I love Worldbuilding and Worldconjuring, and indeed view both on the same continuum - I don't love when something is criticised or dismissed for being something it wasn't meant to be.Was Star Wars improved by midichlorians and trade negotiations?
Anyway, I haven't talked about the film, have I? Mortal Engines was... interesting. The detail & love which went into the world itself were, as expected from Weta, superb: indeed, the visuals did a lot of the heavy lifting in storytelling, be it a barely-glimpsed illuminated wanted poster for a character we'd meet later, or the stratification of London society visualised on a level-by-level basis. The acting was also competent for the most part, with Stephen Lang's tragic cyborg (seriously, is he trying to outdo Malcolm McDowell & Rutger Hauer in "being too good for the film he's in" stakes?) a particular highlight for me, while Hugo Weaving was dependably charismatic & compelling too. The music & direction was generally good too, albeit with some really bizarre editing decisions that didn't sit well with me. The script was... I didn't like it. At all. There's something about Jackson-Walsh-Boyens' scriptwriting that just drives me absolutely up the wall, and I don't know why.

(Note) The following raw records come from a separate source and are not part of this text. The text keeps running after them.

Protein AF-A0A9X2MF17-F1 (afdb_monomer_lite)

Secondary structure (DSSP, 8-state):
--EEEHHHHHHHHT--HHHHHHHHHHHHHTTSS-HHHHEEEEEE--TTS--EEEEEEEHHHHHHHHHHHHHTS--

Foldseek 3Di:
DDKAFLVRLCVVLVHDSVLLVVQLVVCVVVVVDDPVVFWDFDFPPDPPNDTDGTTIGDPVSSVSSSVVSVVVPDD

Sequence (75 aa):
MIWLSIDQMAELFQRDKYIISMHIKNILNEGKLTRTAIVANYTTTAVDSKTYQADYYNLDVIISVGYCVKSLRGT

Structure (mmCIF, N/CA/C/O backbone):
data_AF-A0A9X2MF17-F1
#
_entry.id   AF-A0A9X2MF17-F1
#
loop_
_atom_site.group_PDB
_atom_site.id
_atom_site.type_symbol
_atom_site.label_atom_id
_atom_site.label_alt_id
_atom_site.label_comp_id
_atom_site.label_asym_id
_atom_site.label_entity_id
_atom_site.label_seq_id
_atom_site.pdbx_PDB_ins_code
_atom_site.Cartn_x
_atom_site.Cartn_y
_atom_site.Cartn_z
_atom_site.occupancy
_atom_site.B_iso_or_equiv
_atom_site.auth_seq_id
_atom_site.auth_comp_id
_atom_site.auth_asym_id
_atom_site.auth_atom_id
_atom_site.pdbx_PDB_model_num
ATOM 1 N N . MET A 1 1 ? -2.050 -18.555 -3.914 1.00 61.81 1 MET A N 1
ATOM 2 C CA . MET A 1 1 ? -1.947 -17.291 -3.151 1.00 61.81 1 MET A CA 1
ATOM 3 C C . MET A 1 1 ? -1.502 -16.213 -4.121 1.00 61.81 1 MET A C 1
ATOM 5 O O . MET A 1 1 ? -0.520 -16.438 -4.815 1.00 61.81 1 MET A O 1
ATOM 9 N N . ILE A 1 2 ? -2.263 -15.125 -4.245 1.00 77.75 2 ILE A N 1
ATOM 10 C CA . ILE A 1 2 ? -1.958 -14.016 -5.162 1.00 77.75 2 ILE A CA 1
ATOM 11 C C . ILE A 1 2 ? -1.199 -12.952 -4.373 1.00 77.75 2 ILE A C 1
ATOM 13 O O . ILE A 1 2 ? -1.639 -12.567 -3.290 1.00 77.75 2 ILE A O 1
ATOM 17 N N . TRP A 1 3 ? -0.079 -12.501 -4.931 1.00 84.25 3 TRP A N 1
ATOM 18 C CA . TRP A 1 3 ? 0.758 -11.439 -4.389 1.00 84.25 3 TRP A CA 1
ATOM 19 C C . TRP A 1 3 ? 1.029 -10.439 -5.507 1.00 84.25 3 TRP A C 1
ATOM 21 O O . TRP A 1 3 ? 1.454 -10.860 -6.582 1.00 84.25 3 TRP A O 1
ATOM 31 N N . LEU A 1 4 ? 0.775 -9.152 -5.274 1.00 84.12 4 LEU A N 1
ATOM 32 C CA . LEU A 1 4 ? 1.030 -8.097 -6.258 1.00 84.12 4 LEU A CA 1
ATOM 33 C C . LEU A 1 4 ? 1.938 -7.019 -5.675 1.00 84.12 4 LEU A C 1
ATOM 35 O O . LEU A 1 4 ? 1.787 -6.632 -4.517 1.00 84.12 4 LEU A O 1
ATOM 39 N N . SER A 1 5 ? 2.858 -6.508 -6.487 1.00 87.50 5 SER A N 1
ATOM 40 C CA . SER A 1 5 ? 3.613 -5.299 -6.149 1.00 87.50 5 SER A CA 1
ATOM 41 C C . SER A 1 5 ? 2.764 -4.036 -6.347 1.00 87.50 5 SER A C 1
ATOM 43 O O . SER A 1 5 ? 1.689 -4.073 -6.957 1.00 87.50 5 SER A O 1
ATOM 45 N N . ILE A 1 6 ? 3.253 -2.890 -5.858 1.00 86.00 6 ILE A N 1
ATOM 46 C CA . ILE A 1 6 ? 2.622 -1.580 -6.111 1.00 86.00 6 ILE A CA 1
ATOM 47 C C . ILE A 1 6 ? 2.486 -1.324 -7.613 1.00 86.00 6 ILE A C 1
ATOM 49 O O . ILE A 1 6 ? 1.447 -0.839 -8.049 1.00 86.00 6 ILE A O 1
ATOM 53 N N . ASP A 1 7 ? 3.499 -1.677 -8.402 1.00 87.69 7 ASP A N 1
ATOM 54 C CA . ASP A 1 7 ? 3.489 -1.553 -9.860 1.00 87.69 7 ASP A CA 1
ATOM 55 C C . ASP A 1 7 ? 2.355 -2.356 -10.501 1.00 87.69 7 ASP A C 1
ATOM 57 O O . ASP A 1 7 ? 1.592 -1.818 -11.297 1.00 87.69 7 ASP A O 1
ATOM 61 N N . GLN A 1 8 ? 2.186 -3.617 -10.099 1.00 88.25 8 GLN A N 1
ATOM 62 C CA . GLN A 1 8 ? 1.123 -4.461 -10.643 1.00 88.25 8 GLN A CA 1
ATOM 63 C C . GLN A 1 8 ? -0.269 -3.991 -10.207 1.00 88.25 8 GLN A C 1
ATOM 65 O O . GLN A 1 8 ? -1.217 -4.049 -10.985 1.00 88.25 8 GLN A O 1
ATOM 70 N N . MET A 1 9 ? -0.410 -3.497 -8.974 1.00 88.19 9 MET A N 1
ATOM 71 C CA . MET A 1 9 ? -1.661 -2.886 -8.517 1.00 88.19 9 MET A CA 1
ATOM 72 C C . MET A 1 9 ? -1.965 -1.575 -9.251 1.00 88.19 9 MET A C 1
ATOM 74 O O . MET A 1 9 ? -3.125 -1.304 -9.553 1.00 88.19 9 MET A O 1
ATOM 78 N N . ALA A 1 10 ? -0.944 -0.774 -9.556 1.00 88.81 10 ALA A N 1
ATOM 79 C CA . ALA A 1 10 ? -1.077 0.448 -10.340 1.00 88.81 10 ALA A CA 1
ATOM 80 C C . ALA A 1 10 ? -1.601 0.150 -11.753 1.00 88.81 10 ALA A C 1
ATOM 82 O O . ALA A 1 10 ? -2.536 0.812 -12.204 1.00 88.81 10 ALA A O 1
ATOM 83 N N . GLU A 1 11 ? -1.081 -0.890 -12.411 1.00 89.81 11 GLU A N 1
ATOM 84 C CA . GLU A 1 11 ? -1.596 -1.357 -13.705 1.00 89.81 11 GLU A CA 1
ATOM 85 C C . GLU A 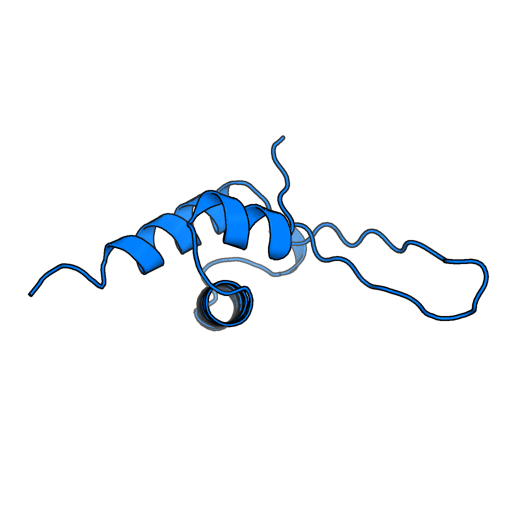1 11 ? -3.019 -1.922 -13.593 1.00 89.81 11 GLU A C 1
ATOM 87 O O . GLU A 1 11 ? -3.895 -1.547 -14.372 1.00 89.81 11 GLU A O 1
ATOM 92 N N . LEU A 1 12 ? -3.280 -2.767 -12.589 1.00 88.31 12 LEU A N 1
ATOM 93 C CA . LEU A 1 12 ? -4.582 -3.405 -12.374 1.00 88.31 12 LEU A CA 1
ATOM 94 C C . LEU A 1 12 ? -5.703 -2.384 -12.135 1.00 88.31 12 LEU A C 1
ATOM 96 O O . LEU A 1 12 ? -6.799 -2.518 -12.677 1.00 88.31 12 LEU A O 1
ATOM 100 N N . PHE A 1 13 ? -5.441 -1.375 -11.303 1.00 86.94 13 PHE A N 1
ATOM 101 C CA . PHE A 1 13 ? -6.417 -0.343 -10.953 1.00 86.94 13 PHE A CA 1
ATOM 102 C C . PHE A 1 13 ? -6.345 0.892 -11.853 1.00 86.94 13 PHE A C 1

Overall, I think Mortal Engines would've worked a lot better with a minimal script (preferably by another team), about half the set pieces expurgated, and a half-hour cut from the runtime. It's a film that desperately wants to be a dark fairytale in the vein of Caro & Jeneut, Gilliam, Bong Joon-ho, or Tarkovsky - presenting a world to the viewer and letting them determine the story, with a minimum of narrative clutter and plot diversion. This isn't Gravity or Star Trek, it's The City of Lost Children, Twelve Monkeys, Stalker, The Truman Show, Synecdoche New York - it's a fable, not a considered prediction of the world to come.
A book I love that I never get the chance to talk about is Colin Thomson's The Tower to the Sun. It's a picture book set a century in the future, where pollution has blocked the sun from the Earth's surface. The richest man in the world decides he wants to feel the sun on his face before he dies, and for his grandchildren to have that same experience. So he spends two decades and all his wealth to build a tower to pierce the smog using every resource he can find - rocks, scrap, entire buildings - all to see a clear sky again.
If you were to view The Tower to the Sun from a science fiction standpoint, of course you would critique the logistics of piling the Parthenon and Empire State Building on top of buildings from all across the world; of course you would question whether it'd be more efficient & cost-effective to spend all that money trying to make life more bearable for Earth's inhabitants under a smog sky; of course you would wonder how the richest man in the world could get all of humanity to build a second Babel just like that. But in doing so, you'd be epically missing the point of the book.
Mortal Engines could have been a great film, but the outlandishness of its premise is not one of its faults - indeed, it's one of its strongest aspects. If it isn't successful, I dearly hope it doesn't discourage filmmakers from rejecting the tyranny of realism in favour of doing something different.